**INSTRUCTIONS FOR THE TASK**
Would you please transcribe, exactly as written, the lines of the entries below starting at the one that holds "ATOM 31 N N . SER" and ending at the one that holds "ATOM 37 N N", both included?

Saved entries:
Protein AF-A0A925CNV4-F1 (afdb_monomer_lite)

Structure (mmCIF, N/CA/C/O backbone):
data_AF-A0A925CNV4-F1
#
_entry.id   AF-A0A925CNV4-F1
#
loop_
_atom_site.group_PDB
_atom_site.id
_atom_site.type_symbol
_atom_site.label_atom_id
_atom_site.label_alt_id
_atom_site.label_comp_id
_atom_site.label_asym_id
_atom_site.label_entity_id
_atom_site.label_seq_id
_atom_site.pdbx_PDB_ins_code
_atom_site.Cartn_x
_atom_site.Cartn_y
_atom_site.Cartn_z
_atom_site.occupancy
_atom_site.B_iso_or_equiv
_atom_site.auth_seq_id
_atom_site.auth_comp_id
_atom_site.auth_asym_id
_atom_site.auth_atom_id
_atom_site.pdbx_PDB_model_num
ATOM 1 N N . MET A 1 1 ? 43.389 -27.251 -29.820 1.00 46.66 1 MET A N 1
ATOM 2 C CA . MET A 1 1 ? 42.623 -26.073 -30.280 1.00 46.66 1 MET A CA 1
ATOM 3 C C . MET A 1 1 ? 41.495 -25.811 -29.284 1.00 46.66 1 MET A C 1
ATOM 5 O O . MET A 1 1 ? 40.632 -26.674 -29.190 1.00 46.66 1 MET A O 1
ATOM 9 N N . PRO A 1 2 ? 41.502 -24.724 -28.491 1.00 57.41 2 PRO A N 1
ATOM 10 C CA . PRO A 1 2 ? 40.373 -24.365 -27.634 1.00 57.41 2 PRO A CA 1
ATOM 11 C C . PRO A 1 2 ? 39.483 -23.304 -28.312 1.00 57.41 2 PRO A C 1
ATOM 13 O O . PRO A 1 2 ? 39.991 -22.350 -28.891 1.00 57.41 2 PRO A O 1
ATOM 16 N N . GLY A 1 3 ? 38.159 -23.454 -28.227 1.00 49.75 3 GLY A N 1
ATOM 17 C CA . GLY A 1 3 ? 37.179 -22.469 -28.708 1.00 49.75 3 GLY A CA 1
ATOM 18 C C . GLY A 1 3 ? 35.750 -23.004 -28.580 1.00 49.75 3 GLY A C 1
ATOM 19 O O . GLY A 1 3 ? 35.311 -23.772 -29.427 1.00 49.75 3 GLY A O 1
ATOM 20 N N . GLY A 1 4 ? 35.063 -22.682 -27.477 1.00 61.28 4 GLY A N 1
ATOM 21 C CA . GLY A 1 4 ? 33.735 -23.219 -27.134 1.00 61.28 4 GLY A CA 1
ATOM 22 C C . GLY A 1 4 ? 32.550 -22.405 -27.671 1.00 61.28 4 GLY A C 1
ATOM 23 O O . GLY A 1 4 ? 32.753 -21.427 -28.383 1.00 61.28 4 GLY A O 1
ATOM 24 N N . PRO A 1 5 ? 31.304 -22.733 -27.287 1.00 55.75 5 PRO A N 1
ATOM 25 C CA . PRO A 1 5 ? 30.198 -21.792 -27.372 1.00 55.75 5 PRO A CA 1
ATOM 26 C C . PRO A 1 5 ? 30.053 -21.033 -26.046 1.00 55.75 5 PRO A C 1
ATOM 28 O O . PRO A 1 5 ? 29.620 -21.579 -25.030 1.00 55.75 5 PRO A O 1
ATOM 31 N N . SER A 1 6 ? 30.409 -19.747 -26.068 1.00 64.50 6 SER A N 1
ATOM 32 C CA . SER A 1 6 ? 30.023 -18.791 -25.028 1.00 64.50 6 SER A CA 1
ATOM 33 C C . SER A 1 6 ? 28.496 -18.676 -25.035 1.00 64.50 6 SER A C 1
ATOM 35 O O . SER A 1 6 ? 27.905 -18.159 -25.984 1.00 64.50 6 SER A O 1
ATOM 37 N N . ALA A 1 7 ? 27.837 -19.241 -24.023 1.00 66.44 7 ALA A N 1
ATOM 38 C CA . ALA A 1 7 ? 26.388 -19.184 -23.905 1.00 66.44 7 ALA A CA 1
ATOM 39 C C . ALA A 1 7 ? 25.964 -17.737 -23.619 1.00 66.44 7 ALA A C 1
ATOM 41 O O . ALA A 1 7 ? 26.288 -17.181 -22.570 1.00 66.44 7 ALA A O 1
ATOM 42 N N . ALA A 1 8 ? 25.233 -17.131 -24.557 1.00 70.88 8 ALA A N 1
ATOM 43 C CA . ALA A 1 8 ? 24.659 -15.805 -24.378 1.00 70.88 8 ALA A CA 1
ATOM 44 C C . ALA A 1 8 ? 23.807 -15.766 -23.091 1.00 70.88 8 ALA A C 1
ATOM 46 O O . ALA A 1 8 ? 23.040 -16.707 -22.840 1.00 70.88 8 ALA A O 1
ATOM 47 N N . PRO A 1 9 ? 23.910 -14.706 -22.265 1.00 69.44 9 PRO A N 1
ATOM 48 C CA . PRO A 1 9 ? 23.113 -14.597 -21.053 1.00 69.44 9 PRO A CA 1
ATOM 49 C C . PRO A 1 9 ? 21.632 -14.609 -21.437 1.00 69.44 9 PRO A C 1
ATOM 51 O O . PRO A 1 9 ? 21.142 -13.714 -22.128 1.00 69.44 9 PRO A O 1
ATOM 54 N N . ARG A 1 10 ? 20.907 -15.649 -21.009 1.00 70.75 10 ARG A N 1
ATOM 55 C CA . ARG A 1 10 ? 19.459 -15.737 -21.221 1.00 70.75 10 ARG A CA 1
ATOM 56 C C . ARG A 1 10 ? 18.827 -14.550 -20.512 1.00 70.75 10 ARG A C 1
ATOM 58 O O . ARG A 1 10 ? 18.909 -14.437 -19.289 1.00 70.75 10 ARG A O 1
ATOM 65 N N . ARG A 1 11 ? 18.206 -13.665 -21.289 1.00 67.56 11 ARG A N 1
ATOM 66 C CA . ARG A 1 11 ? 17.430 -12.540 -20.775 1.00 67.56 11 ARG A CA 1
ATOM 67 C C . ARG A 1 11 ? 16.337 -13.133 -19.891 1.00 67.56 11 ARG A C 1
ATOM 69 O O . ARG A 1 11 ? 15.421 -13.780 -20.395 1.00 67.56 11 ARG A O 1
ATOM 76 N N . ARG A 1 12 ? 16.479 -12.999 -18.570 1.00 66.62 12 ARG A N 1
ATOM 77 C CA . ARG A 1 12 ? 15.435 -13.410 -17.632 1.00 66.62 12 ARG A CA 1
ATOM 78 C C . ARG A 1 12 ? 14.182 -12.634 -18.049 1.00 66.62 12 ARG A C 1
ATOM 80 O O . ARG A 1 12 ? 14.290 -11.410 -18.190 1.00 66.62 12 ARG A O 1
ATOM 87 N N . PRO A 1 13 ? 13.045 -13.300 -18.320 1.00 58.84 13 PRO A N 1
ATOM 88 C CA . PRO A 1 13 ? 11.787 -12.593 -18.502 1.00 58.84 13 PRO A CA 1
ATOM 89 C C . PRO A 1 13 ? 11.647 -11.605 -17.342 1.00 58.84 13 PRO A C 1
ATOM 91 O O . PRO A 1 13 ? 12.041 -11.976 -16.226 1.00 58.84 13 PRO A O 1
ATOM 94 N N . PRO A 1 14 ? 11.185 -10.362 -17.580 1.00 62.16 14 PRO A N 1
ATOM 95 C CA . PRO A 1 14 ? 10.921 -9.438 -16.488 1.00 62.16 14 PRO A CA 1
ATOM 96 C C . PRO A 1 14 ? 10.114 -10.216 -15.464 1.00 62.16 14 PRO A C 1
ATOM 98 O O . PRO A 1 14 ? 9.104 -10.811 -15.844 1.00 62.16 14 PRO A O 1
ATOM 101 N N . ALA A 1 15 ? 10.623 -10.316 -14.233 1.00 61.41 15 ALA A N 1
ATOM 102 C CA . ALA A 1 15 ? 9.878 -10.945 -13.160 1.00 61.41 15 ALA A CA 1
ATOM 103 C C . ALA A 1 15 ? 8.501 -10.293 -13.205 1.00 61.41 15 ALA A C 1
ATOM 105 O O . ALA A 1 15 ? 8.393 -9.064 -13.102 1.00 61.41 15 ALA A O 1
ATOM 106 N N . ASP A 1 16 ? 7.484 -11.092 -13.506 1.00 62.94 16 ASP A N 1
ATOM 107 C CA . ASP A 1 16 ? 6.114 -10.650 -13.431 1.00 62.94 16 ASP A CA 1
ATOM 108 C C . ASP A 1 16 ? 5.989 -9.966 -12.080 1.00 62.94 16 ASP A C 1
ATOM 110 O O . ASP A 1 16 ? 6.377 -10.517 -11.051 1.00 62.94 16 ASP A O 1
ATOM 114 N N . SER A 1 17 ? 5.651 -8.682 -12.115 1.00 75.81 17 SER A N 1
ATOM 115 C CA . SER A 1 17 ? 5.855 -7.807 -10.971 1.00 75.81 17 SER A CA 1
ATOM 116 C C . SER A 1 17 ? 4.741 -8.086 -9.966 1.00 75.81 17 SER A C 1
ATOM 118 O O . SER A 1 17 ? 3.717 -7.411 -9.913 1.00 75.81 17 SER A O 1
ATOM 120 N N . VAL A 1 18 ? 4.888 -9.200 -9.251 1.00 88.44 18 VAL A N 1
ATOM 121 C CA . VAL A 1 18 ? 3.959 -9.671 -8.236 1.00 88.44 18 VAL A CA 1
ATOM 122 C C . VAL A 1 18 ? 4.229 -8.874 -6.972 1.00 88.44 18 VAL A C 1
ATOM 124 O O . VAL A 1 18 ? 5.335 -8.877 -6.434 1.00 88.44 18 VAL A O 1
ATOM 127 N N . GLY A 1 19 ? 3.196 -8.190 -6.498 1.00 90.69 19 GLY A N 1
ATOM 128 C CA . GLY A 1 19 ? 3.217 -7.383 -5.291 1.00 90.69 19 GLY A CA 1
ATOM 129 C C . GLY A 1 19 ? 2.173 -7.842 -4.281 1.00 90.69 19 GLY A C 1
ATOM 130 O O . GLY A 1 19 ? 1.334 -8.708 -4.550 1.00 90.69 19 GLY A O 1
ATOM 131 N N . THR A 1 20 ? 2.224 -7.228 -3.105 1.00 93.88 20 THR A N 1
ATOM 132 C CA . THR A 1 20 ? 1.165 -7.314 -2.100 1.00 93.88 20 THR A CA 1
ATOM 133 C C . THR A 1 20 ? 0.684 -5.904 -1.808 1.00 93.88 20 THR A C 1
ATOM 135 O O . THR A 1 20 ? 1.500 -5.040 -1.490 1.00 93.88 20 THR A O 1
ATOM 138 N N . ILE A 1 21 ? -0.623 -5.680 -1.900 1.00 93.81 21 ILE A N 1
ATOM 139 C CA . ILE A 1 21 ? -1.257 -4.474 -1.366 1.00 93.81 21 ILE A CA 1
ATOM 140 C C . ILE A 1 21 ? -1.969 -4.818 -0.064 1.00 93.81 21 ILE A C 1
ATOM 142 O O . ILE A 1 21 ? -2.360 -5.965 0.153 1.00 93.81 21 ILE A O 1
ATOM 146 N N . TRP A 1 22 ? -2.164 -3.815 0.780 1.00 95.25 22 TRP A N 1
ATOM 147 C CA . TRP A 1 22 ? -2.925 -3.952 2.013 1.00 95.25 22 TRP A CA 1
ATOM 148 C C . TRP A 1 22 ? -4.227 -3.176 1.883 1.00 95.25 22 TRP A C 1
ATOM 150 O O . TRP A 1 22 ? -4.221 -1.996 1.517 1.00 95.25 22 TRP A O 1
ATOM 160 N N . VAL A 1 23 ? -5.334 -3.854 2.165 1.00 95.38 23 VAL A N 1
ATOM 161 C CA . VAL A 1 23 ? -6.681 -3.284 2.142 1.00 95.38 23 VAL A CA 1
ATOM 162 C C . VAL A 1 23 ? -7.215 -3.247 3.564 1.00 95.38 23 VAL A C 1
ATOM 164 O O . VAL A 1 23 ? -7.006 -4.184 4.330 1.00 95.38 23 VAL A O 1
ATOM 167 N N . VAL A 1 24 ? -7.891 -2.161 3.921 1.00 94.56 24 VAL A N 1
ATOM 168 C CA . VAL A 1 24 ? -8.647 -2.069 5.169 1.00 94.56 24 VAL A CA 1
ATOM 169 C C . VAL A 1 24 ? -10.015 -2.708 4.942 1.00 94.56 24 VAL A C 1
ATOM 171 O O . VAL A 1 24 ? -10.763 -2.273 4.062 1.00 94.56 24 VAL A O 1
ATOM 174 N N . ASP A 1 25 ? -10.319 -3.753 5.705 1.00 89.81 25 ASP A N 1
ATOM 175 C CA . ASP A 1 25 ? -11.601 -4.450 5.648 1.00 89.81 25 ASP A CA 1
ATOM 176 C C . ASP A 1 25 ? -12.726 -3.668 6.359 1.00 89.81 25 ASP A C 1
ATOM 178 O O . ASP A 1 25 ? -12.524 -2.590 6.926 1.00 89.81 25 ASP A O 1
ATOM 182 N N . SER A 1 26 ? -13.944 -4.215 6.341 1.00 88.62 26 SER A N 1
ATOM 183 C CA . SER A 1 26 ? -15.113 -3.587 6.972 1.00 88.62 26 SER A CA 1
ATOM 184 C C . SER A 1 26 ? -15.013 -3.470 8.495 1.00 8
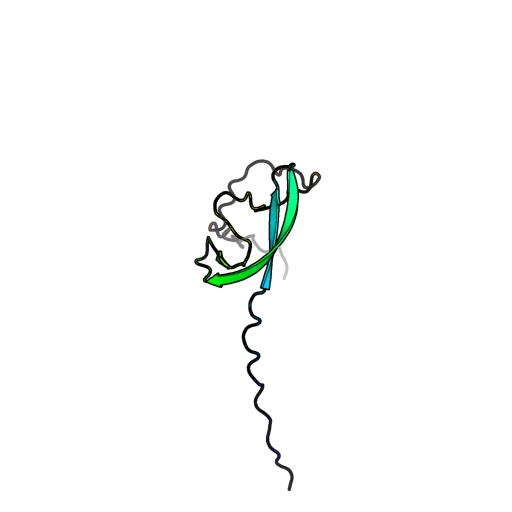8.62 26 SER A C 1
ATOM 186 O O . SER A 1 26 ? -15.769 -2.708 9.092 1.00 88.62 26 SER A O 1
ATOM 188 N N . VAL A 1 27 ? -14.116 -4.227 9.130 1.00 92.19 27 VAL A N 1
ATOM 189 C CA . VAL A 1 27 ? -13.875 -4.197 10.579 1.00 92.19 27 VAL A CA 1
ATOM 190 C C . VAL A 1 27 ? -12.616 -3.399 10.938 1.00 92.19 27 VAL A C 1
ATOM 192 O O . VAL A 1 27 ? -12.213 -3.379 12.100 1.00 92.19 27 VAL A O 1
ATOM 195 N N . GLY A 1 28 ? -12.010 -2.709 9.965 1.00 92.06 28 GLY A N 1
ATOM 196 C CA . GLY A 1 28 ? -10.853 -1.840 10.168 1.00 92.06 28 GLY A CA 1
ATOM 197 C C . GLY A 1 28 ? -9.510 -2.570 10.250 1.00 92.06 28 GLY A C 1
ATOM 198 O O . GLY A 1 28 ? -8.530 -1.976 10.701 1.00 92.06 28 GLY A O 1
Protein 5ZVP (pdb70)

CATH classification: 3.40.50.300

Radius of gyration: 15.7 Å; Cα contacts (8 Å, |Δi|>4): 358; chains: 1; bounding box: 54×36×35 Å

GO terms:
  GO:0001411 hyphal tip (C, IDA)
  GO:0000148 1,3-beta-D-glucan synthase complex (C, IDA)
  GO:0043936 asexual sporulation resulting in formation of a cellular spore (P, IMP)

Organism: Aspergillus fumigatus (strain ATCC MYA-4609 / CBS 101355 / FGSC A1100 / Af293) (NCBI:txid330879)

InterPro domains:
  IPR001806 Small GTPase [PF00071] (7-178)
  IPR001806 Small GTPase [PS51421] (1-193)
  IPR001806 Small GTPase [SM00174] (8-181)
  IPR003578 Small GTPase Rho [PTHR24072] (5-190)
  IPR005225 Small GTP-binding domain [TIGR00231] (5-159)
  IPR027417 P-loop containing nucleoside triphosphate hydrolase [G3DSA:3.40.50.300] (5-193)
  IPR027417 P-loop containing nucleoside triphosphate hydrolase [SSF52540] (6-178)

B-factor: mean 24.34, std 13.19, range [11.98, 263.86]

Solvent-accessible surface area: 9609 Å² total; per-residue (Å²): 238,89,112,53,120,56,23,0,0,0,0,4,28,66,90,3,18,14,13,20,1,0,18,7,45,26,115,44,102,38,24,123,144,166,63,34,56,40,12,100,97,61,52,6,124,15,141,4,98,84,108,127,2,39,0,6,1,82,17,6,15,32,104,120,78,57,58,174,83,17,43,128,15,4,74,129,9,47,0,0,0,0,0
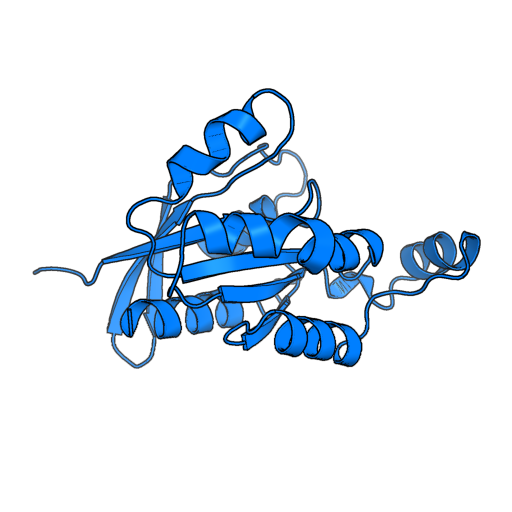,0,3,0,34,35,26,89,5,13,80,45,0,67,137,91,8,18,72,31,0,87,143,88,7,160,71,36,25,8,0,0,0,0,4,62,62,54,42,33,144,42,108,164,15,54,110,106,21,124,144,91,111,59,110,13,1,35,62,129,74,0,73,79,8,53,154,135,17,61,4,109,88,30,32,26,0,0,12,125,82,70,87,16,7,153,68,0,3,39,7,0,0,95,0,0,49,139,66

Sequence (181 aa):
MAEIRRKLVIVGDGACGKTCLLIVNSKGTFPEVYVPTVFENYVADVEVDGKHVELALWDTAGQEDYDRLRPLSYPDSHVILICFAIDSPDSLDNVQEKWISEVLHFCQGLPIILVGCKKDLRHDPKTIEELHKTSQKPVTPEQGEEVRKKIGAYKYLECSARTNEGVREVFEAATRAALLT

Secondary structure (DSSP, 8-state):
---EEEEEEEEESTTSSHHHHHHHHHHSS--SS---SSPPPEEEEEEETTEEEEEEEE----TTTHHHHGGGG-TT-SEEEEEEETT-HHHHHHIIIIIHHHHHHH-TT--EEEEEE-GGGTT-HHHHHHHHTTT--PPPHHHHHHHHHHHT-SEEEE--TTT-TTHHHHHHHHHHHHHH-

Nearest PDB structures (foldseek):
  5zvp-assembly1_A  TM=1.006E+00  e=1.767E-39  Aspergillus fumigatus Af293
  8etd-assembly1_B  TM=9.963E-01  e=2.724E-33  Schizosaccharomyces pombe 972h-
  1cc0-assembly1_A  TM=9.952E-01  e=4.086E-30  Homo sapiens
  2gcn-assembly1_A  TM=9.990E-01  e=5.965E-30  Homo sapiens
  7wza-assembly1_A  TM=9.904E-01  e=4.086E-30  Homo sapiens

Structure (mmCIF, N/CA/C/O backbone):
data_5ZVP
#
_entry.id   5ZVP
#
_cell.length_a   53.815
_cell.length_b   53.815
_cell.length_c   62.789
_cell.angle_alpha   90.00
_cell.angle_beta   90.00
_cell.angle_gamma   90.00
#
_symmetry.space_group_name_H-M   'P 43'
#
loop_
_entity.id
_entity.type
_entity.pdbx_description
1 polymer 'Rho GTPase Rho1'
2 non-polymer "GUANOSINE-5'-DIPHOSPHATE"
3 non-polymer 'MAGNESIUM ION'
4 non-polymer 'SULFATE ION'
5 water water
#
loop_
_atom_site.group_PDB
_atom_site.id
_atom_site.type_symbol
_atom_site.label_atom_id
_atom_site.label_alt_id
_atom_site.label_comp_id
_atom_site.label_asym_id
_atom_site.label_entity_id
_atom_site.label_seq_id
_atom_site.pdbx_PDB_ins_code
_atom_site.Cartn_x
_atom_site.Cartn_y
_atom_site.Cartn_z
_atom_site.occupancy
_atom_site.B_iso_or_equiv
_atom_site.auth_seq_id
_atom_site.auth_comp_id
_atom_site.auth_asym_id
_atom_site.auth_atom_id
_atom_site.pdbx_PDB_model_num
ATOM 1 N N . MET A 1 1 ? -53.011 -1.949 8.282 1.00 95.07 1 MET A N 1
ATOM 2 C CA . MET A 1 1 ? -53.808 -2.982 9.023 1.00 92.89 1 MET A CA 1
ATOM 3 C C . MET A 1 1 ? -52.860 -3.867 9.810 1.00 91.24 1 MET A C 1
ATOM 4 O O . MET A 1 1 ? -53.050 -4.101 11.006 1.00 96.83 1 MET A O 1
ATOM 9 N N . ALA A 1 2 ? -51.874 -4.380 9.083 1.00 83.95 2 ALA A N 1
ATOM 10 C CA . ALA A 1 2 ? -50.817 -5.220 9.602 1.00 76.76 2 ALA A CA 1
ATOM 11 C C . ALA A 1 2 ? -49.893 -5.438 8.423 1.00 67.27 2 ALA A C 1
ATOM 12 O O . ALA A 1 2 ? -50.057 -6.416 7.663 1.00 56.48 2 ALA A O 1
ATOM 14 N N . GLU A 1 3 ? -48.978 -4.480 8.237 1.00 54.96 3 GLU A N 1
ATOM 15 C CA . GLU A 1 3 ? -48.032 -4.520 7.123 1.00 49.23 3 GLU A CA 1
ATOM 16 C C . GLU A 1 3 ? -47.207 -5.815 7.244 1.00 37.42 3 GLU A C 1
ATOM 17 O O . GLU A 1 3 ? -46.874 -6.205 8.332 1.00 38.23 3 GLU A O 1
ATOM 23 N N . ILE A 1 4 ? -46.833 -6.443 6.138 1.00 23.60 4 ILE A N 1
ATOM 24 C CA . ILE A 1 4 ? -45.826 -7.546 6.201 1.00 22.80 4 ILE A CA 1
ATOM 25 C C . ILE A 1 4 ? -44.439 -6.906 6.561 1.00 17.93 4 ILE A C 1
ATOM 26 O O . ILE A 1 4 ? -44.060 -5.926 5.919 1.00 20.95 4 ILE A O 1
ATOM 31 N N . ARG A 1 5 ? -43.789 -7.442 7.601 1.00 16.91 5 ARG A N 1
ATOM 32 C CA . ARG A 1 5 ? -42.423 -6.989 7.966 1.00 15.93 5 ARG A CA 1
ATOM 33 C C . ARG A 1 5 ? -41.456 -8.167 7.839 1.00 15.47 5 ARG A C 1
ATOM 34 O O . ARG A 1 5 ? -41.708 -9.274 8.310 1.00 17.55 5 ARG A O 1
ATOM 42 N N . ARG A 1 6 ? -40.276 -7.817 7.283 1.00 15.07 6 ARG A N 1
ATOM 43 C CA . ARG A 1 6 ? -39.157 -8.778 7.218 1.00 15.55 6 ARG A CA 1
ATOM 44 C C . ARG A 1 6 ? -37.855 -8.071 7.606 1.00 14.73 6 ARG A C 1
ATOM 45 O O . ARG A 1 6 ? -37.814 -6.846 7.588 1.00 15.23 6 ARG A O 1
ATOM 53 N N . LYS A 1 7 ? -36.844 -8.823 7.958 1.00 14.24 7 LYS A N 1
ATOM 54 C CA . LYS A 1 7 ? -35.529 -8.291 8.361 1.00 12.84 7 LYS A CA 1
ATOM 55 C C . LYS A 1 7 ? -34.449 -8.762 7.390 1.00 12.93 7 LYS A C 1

**WRITTEN RESPONSE**
ATOM 31 N N . SER A 1 6 ? 30.409 -19.747 -26.068 1.00 64.50 6 SER A N 1
ATOM 32 C CA . SER A 1 6 ? 30.023 -18.791 -25.028 1.00 64.50 6 SER A CA 1
ATOM 33 C C . SER A 1 6 ? 28.496 -18.676 -25.035 1.00 64.50 6 SER A C 1
ATOM 35 O O . SER A 1 6 ? 27.905 -18.159 -25.984 1.00 64.50 6 SER A O 1
ATOM 37 N N . ALA A 1 7 ? 27.837 -19.241 -24.023 1.00 66.44 7 ALA A N 1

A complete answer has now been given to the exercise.